Assurance of Quality and Safety, and Establishment of an Appropriate Supply System
The Santen Group ensures the quality and safety of its products and has an established system for providing products whenever they are needed, to allow patients to use Santen products and services with a feeling of security and trust.
Assurance of Product Life-Cycle Reliability
|Quality Principle Policy|
Santen Group will contribute to the well-being of society by satisfying established regulations, specifications, and standards of quality. By taking advantage of today's leading-edge technology, Santen will ensure high quality of our drug products, medical devices and nutritional supplements, and will provide services according to our Quality Principle Policy.
The Santen Group seeks to assure the reliability of the product life-cycles of pharmaceuticals according to our "Quality Principle Policy."

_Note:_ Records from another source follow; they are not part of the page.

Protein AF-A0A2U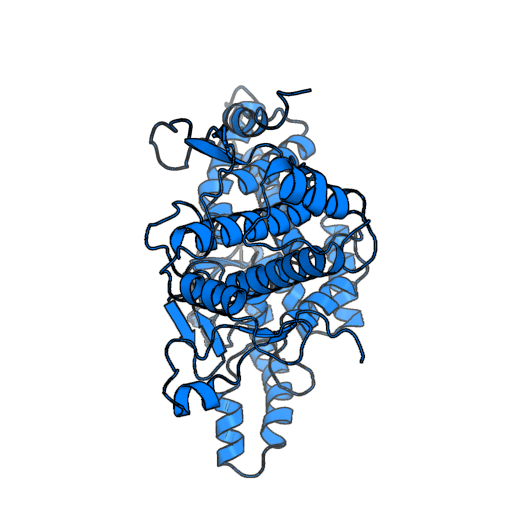1C8Z3-F1 (afdb_monomer_lite)

Structure (mmCIF, N/CA/C/O backbone):
data_AF-A0A2U1C8Z3-F1
#
_entry.id   AF-A0A2U1C8Z3-F1
#
loop_
_atom_site.group_PDB
_atom_site.id
_atom_site.type_symbol
_atom_site.label_atom_id
_atom_site.label_alt_id
_atom_site.label_comp_id
_atom_site.label_asym_id
_atom_site.label_entity_id
_atom_site.label_seq_id
_atom_site.pdbx_PDB_ins_code
_atom_site.Cartn_x
_atom_site.Cartn_y
_atom_site.Cartn_z
_atom_site.occupancy
_atom_site.B_iso_or_equiv
_atom_site.auth_seq_id
_atom_site.auth_comp_id
_atom_site.auth_asym_id
_atom_site.auth_atom_id
_atom_site.pdbx_PDB_model_num
ATOM 1 N N . MET A 1 1 ? 30.447 -26.584 -10.373 1.00 40.19 1 MET A N 1
ATOM 2 C CA . MET A 1 1 ? 30.159 -25.381 -9.557 1.00 40.19 1 MET A CA 1
ATOM 3 C C . MET A 1 1 ? 28.687 -25.057 -9.728 1.00 40.19 1 MET A C 1
ATOM 5 O O . MET A 1 1 ? 28.249 -25.002 -10.868 1.00 40.19 1 MET A O 1
ATOM 9 N N . GLY A 1 2 ? 27.911 -24.938 -8.646 1.00 44.28 2 GLY A N 1
ATOM 10 C CA . GLY A 1 2 ? 26.492 -24.579 -8.763 1.00 44.28 2 GLY A CA 1
ATOM 11 C C . GLY A 1 2 ? 26.345 -23.190 -9.389 1.00 44.28 2 GLY A C 1
ATOM 12 O O . GLY A 1 2 ? 27.049 -22.276 -8.964 1.00 44.28 2 GLY A O 1
ATOM 13 N N . LYS A 1 3 ? 25.480 -23.041 -10.403 1.00 49.44 3 LYS A N 1
ATOM 14 C CA . LYS A 1 3 ? 25.059 -21.721 -10.897 1.00 49.44 3 LYS A CA 1
ATOM 15 C C . LYS A 1 3 ? 24.389 -20.999 -9.722 1.00 49.44 3 LYS A C 1
ATOM 17 O O . LYS A 1 3 ? 23.385 -21.493 -9.206 1.00 49.44 3 LYS A O 1
ATOM 22 N N . TYR A 1 4 ? 24.964 -19.896 -9.245 1.00 57.62 4 TYR A N 1
ATOM 23 C CA . TYR A 1 4 ? 24.239 -19.008 -8.338 1.00 57.62 4 TYR A CA 1
ATOM 24 C C . TYR A 1 4 ? 23.333 -18.114 -9.188 1.00 57.62 4 TYR A C 1
ATOM 26 O O . TYR A 1 4 ? 23.700 -17.749 -10.295 1.00 57.62 4 TYR A O 1
ATOM 34 N N . ASN A 1 5 ? 22.147 -17.780 -8.690 1.00 81.31 5 ASN A N 1
ATOM 35 C CA . ASN A 1 5 ? 21.259 -16.820 -9.347 1.00 81.31 5 ASN A CA 1
ATOM 36 C C . ASN A 1 5 ? 21.556 -15.406 -8.837 1.00 81.31 5 ASN A C 1
ATOM 38 O O . ASN A 1 5 ? 22.039 -15.248 -7.706 1.00 81.31 5 ASN A O 1
ATOM 42 N N . PHE A 1 6 ? 21.211 -14.381 -9.620 1.00 90.94 6 PHE A N 1
ATOM 43 C CA . PHE A 1 6 ? 21.379 -13.002 -9.180 1.00 90.94 6 PHE A CA 1
ATOM 44 C C . PHE A 1 6 ? 20.520 -12.748 -7.943 1.00 90.94 6 PHE A C 1
ATOM 46 O O . PHE A 1 6 ? 19.327 -13.053 -7.885 1.00 90.94 6 PHE A O 1
ATOM 53 N N . LYS A 1 7 ? 21.111 -12.135 -6.919 1.00 91.44 7 LYS A N 1
ATOM 54 C CA . LYS A 1 7 ? 20.431 -11.958 -5.634 1.00 91.44 7 LYS A CA 1
ATOM 55 C C . LYS A 1 7 ? 20.426 -10.512 -5.195 1.00 91.44 7 LYS A C 1
ATOM 57 O O . LYS A 1 7 ? 21.471 -9.920 -4.947 1.00 91.44 7 LYS A O 1
ATOM 62 N N . LEU A 1 8 ? 19.227 -9.975 -4.987 1.00 93.31 8 LEU A N 1
ATOM 63 C CA . LEU A 1 8 ? 19.050 -8.686 -4.335 1.00 93.31 8 LEU A CA 1
ATOM 64 C C . LEU A 1 8 ? 19.243 -8.835 -2.821 1.00 93.31 8 LEU A C 1
ATOM 66 O O . LEU A 1 8 ? 18.476 -9.528 -2.143 1.00 93.31 8 LEU A O 1
ATOM 70 N N . VAL A 1 9 ? 20.244 -8.154 -2.273 1.00 91.56 9 VAL A N 1
ATOM 71 C CA . VAL A 1 9 ? 20.584 -8.203 -0.850 1.00 91.56 9 VAL A CA 1
ATOM 72 C C . VAL A 1 9 ? 20.181 -6.901 -0.173 1.00 91.56 9 VAL A C 1
ATOM 74 O O . VAL A 1 9 ? 20.510 -5.804 -0.622 1.00 91.56 9 VAL A O 1
ATOM 77 N N . LYS A 1 10 ? 19.464 -7.027 0.949 1.00 87.69 10 LYS A N 1
ATOM 78 C CA . LYS A 1 10 ? 19.217 -5.897 1.843 1.00 87.69 10 LYS A CA 1
ATOM 79 C C . LYS A 1 10 ? 20.450 -5.708 2.736 1.00 87.69 10 LYS A C 1
ATOM 81 O O . LYS A 1 10 ? 20.806 -6.654 3.443 1.00 87.69 10 LYS A O 1
ATOM 86 N N . PRO A 1 11 ? 21.072 -4.521 2.754 1.00 82.75 11 PRO A N 1
ATOM 87 C CA . PRO A 1 11 ? 22.238 -4.272 3.588 1.00 82.75 11 PRO A CA 1
ATOM 88 C C . PRO A 1 11 ? 21.908 -4.316 5.082 1.00 82.75 11 PRO A C 1
ATOM 90 O O . PRO A 1 11 ? 20.788 -4.019 5.514 1.00 82.75 11 PRO A O 1
ATOM 93 N N . ARG A 1 12 ? 22.932 -4.604 5.888 1.00 81.94 12 ARG A N 1
ATOM 94 C CA . ARG A 1 12 ? 22.915 -4.375 7.335 1.00 81.94 12 ARG A CA 1
ATOM 95 C C . ARG A 1 12 ? 23.242 -2.908 7.599 1.00 81.94 12 ARG A C 1
ATOM 97 O O . ARG A 1 12 ? 24.395 -2.541 7.799 1.00 81.94 12 ARG A O 1
ATOM 104 N N . SER A 1 13 ? 22.217 -2.059 7.565 1.00 78.62 13 SER A N 1
ATOM 105 C CA . SER A 1 13 ? 22.388 -0.600 7.552 1.00 78.62 13 SER A CA 1
ATOM 106 C C . SER A 1 13 ? 23.217 -0.052 8.716 1.00 78.62 13 SER A C 1
ATOM 108 O O . SER A 1 13 ? 23.980 0.880 8.517 1.00 78.62 13 SER A O 1
ATOM 110 N N . VAL A 1 14 ? 23.136 -0.649 9.909 1.00 79.75 14 VAL A N 1
ATOM 111 C CA . VAL A 1 14 ? 23.941 -0.221 11.069 1.00 79.75 14 VAL A CA 1
ATOM 112 C C . VAL A 1 14 ? 25.438 -0.431 10.830 1.00 79.75 14 VAL A C 1
ATOM 114 O O . VAL A 1 14 ? 26.235 0.454 11.125 1.00 79.75 14 VAL A O 1
ATOM 117 N N . GLU A 1 15 ? 25.820 -1.583 10.278 1.00 82.12 15 GLU A N 1
ATOM 118 C CA . GLU A 1 15 ? 27.220 -1.919 10.004 1.00 82.12 15 GLU A CA 1
ATOM 119 C C . GLU A 1 15 ? 27.788 -1.011 8.905 1.00 82.12 15 GLU A C 1
ATOM 121 O O . GLU A 1 15 ? 28.852 -0.424 9.083 1.00 82.12 15 GLU A O 1
ATOM 126 N N . LEU A 1 16 ? 27.038 -0.806 7.816 1.00 83.25 16 LEU A N 1
ATOM 127 C CA . LEU A 1 16 ? 27.453 0.089 6.732 1.00 83.25 16 LEU A CA 1
ATOM 128 C C . LEU A 1 16 ? 27.548 1.551 7.175 1.00 83.25 16 LEU A C 1
ATOM 130 O O . LEU A 1 16 ? 28.478 2.246 6.775 1.00 83.25 16 LEU A O 1
ATOM 134 N N . THR A 1 17 ? 26.627 2.023 8.019 1.00 83.69 17 THR A N 1
ATOM 135 C CA . THR A 1 17 ? 26.711 3.374 8.585 1.00 83.69 17 THR A CA 1
ATOM 136 C C . THR A 1 17 ? 27.954 3.530 9.457 1.00 83.69 17 THR A C 1
ATOM 138 O O . THR A 1 17 ? 28.666 4.519 9.304 1.00 83.69 17 THR A O 1
ATOM 141 N N . ARG A 1 18 ? 28.261 2.547 10.317 1.00 83.88 18 ARG A N 1
ATOM 142 C CA . ARG A 1 18 ? 29.489 2.550 11.136 1.00 83.88 18 ARG A CA 1
ATOM 143 C C . ARG A 1 18 ? 30.758 2.537 10.285 1.00 83.88 18 ARG A C 1
ATOM 145 O O . ARG A 1 18 ? 31.733 3.174 10.656 1.00 83.88 18 ARG A O 1
ATOM 152 N N . ALA A 1 19 ? 30.722 1.867 9.138 1.00 85.62 19 ALA A N 1
ATOM 153 C CA . ALA A 1 19 ? 31.817 1.836 8.174 1.00 85.62 19 ALA A CA 1
ATOM 154 C C . ALA A 1 19 ? 31.922 3.106 7.295 1.00 85.62 19 ALA A C 1
ATOM 156 O O . ALA A 1 19 ? 32.711 3.127 6.358 1.00 85.62 19 ALA A O 1
ATOM 157 N N . GLY A 1 20 ? 31.133 4.157 7.558 1.00 86.19 20 GLY A N 1
ATOM 158 C CA . GLY A 1 20 ? 31.192 5.433 6.830 1.00 86.19 20 GLY A CA 1
ATOM 159 C C . GLY A 1 20 ? 30.263 5.536 5.612 1.00 86.19 20 GLY A C 1
ATOM 160 O O . GLY A 1 20 ? 30.170 6.593 4.992 1.00 86.19 20 GLY A O 1
ATOM 161 N N . TYR A 1 21 ? 29.491 4.492 5.297 1.00 83.75 21 TYR A N 1
ATOM 162 C CA . TYR A 1 21 ? 28.599 4.440 4.130 1.00 83.75 21 TYR A CA 1
ATOM 163 C C . TYR A 1 21 ? 27.151 4.849 4.439 1.00 83.75 21 TYR A C 1
ATOM 165 O O . TYR A 1 21 ? 26.220 4.449 3.738 1.00 83.75 21 TYR A O 1
ATOM 173 N N . GLY A 1 22 ? 26.926 5.668 5.473 1.00 82.25 22 GLY A N 1
ATOM 174 C CA . GLY A 1 22 ? 25.581 5.994 5.974 1.00 82.25 22 GLY A CA 1
ATOM 175 C C . GLY A 1 22 ? 24.603 6.510 4.908 1.00 82.25 22 GLY A C 1
ATOM 176 O O . GLY A 1 22 ? 23.418 6.178 4.940 1.00 82.25 22 GLY A O 1
ATOM 177 N N . ARG A 1 23 ? 25.098 7.241 3.897 1.00 82.56 23 ARG A N 1
ATOM 178 C CA . ARG A 1 23 ? 24.278 7.781 2.794 1.00 82.56 23 ARG A CA 1
ATOM 179 C C . ARG A 1 23 ? 23.639 6.709 1.906 1.00 82.56 23 ARG A C 1
ATOM 181 O O . ARG A 1 23 ? 22.578 6.962 1.350 1.00 82.56 23 ARG A O 1
ATOM 188 N N . VAL A 1 24 ? 24.250 5.531 1.787 1.00 85.25 24 VAL A N 1
ATOM 189 C CA . VAL A 1 24 ? 23.778 4.421 0.934 1.00 85.25 24 VAL A CA 1
ATOM 190 C C . VAL A 1 24 ? 23.470 3.153 1.730 1.00 85.25 24 VAL A C 1
ATOM 192 O O . VAL A 1 24 ? 22.966 2.184 1.175 1.00 85.25 24 VAL A O 1
ATOM 195 N N . ALA A 1 25 ? 23.691 3.167 3.047 1.00 84.44 25 ALA A N 1
ATOM 196 C CA . ALA A 1 25 ? 23.537 2.019 3.941 1.00 84.44 25 ALA A CA 1
ATOM 197 C C . ALA A 1 25 ? 22.132 1.387 3.946 1.00 84.44 25 ALA A C 1
ATOM 199 O O . ALA A 1 25 ? 21.949 0.273 4.436 1.00 84.44 25 ALA A O 1
ATOM 200 N N . HIS A 1 26 ? 21.125 2.093 3.437 1.00 82.50 26 HIS A N 1
ATOM 201 C CA . HIS A 1 26 ? 19.740 1.640 3.334 1.00 82.50 26 HIS A CA 1
ATOM 202 C C . HIS A 1 26 ? 19.376 1.080 1.946 1.00 82.50 26 HIS A C 1
ATOM 204 O O . HIS A 1 26 ? 18.299 0.495 1.798 1.00 82.50 26 HIS A O 1
ATOM 210 N N . LEU A 1 27 ? 20.241 1.249 0.940 1.00 90.25 27 LEU A N 1
ATOM 211 C CA . LEU A 1 27 ? 19.991 0.855 -0.446 1.00 90.25 27 LEU A CA 1
ATOM 212 C C . LEU A 1 27 ? 20.440 -0.593 -0.699 1.00 90.25 27 LEU A C 1
ATOM 214 O O . LEU A 1 27 ? 21.506 -0.998 -0.238 1.00 90.25 27 LEU A O 1
ATOM 218 N N . PRO A 1 28 ? 19.633 -1.402 -1.404 1.00 93.12 28 PRO A N 1
ATOM 219 C CA . PRO A 1 28 ? 20.007 -2.768 -1.737 1.00 93.12 28 PRO A CA 1
ATOM 220 C C . PRO A 1 28 ? 21.128 -2.815 -2.781 1.00 93.12 28 PRO A C 1
ATOM 222 O O . PRO A 1 28 ? 21.290 -1.889 -3.573 1.00 93.12 28 PRO A O 1
ATOM 225 N N . PHE A 1 29 ? 21.845 -3.935 -2.811 1.00 93.38 29 PHE A N 1
ATOM 226 C CA . PHE A 1 29 ? 22.849 -4.249 -3.828 1.00 93.38 29 PHE A CA 1
ATOM 227 C C . PHE A 1 29 ? 22.581 -5.631 -4.428 1.00 93.38 29 PHE A C 1
ATOM 229 O O . PHE A 1 29 ? 21.824 -6.426 -3.862 1.00 93.38 29 PHE A O 1
ATOM 236 N N . ILE A 1 30 ? 23.176 -5.905 -5.586 1.00 95.12 30 ILE A N 1
ATOM 237 C CA . ILE A 1 30 ? 22.978 -7.142 -6.341 1.00 95.12 30 ILE A CA 1
ATOM 238 C C . ILE A 1 30 ? 24.248 -7.987 -6.250 1.00 95.12 30 ILE A C 1
ATOM 240 O O . ILE A 1 30 ? 25.348 -7.490 -6.487 1.00 95.12 30 ILE A O 1
ATOM 244 N N . LEU A 1 31 ? 24.090 -9.263 -5.912 1.00 93.06 31 LEU A N 1
ATOM 245 C CA . LEU A 1 31 ? 25.110 -10.285 -6.126 1.00 93.06 31 LEU A CA 1
ATOM 246 C C . LEU A 1 31 ? 24.883 -10.930 -7.495 1.00 93.06 31 LEU A C 1
ATOM 248 O O . LEU A 1 31 ? 23.727 -11.180 -7.843 1.00 93.06 31 LEU A O 1
ATOM 252 N N . ASP A 1 32 ? 25.955 -11.150 -8.253 1.00 88.44 32 ASP A N 1
ATOM 253 C CA . ASP A 1 32 ? 25.899 -11.848 -9.542 1.00 88.44 32 ASP A CA 1
ATOM 254 C C . ASP A 1 32 ? 25.843 -13.381 -9.366 1.00 88.44 32 ASP A C 1
ATOM 256 O O . ASP A 1 32 ? 25.645 -13.892 -8.260 1.00 88.44 32 ASP A O 1
ATOM 260 N N . ALA A 1 33 ? 25.932 -14.119 -10.474 1.00 78.94 33 ALA A N 1
ATOM 261 C CA . ALA A 1 33 ? 25.910 -15.582 -10.492 1.00 78.94 33 ALA A CA 1
ATOM 262 C C . ALA A 1 33 ? 27.231 -16.246 -10.077 1.00 78.94 33 ALA A C 1
ATOM 264 O O . ALA A 1 33 ? 27.328 -17.469 -9.912 1.00 78.94 33 ALA A O 1
ATOM 265 N N . ARG A 1 34 ? 28.264 -15.437 -9.866 1.00 80.69 34 ARG A N 1
ATOM 266 C CA . ARG A 1 34 ? 29.442 -15.772 -9.078 1.00 80.69 34 ARG A CA 1
ATOM 267 C C . ARG A 1 34 ? 29.192 -15.123 -7.704 1.00 80.69 34 ARG A C 1
ATOM 269 O O . ARG A 1 34 ? 28.408 -14.193 -7.584 1.00 80.69 34 ARG A O 1
ATOM 276 N N . PRO A 1 35 ? 29.772 -15.594 -6.597 1.00 69.56 35 PRO A N 1
ATOM 277 C CA . PRO A 1 35 ? 29.562 -14.964 -5.289 1.00 69.56 35 PRO A CA 1
ATOM 278 C C . PRO A 1 35 ? 30.289 -13.600 -5.178 1.00 69.56 35 PRO A C 1
ATOM 280 O O . PRO A 1 35 ? 31.064 -13.372 -4.254 1.00 69.56 35 PRO A O 1
ATOM 283 N N . GLY A 1 36 ? 30.067 -12.699 -6.139 1.00 85.75 36 GLY A N 1
ATOM 284 C CA . GLY A 1 36 ? 30.592 -11.348 -6.246 1.00 85.75 36 GLY A CA 1
ATOM 285 C C . GLY A 1 36 ? 29.467 -10.316 -6.333 1.00 85.75 36 GLY A C 1
ATOM 286 O O . GLY A 1 36 ? 28.299 -10.635 -6.550 1.00 85.75 36 GLY A O 1
ATOM 287 N N . ILE A 1 37 ? 29.816 -9.051 -6.098 1.00 90.19 37 ILE A N 1
ATOM 288 C CA . ILE A 1 37 ? 28.884 -7.932 -6.261 1.00 90.19 37 ILE A CA 1
ATOM 289 C C . ILE A 1 37 ? 28.767 -7.621 -7.750 1.00 90.19 37 ILE A C 1
ATOM 291 O O . ILE A 1 37 ? 29.759 -7.241 -8.378 1.00 90.19 37 ILE A O 1
ATOM 295 N N . HIS A 1 38 ? 27.542 -7.655 -8.273 1.00 94.31 38 HIS A N 1
ATOM 296 C CA . HIS A 1 38 ? 27.255 -7.139 -9.601 1.00 94.31 38 HIS A CA 1
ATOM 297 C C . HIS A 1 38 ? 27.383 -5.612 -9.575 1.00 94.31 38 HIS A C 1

All Santen employees working for production and quality control receive education, on appointment and regularly, on quality control, standard operating procedures (SOP), and other topics useful for maintaining product quality and reliability.
Quality Compliance Division directly under the president to supervise quality assurance, safety vigilance and auditing with the aim of promoting compliance activities in order to assure corporate compliance including product quality, safety and post marketing responses. Click on the following link to find out more about our assurance of product life cycle reliability.
Measures against Counterfeit Medicines and Other Quality Compliance Measures
To prevent accidental confusion between domestic prescription medicines, ensure their traceability, and enhance the efficiency of distribution, Santen will print bar codes that indicate not only the product code but also the serial number and the expiration date on all product boxes and packages for transportation by the end of March 2021. We promote measures for Good Distribution Practice (GDP) to ensure a higher level of quality compliance by maintaining and appropriately managing medicine quality during storage and transportation, and taking measures against counterfeit medicines.
Efforts to Obtain Information Relating to the Safety of Pharmaceuticals
While pharmaceuticals are useful for treatment, they may adversely affect health, for example, due to side effects. For this reason, manufacturers of pharmaceuticals and medical devices in Japan, including Santen, are required by law to report cases of suspected adverse events to the Ministry of Health, Labour and Welfare (MHLW).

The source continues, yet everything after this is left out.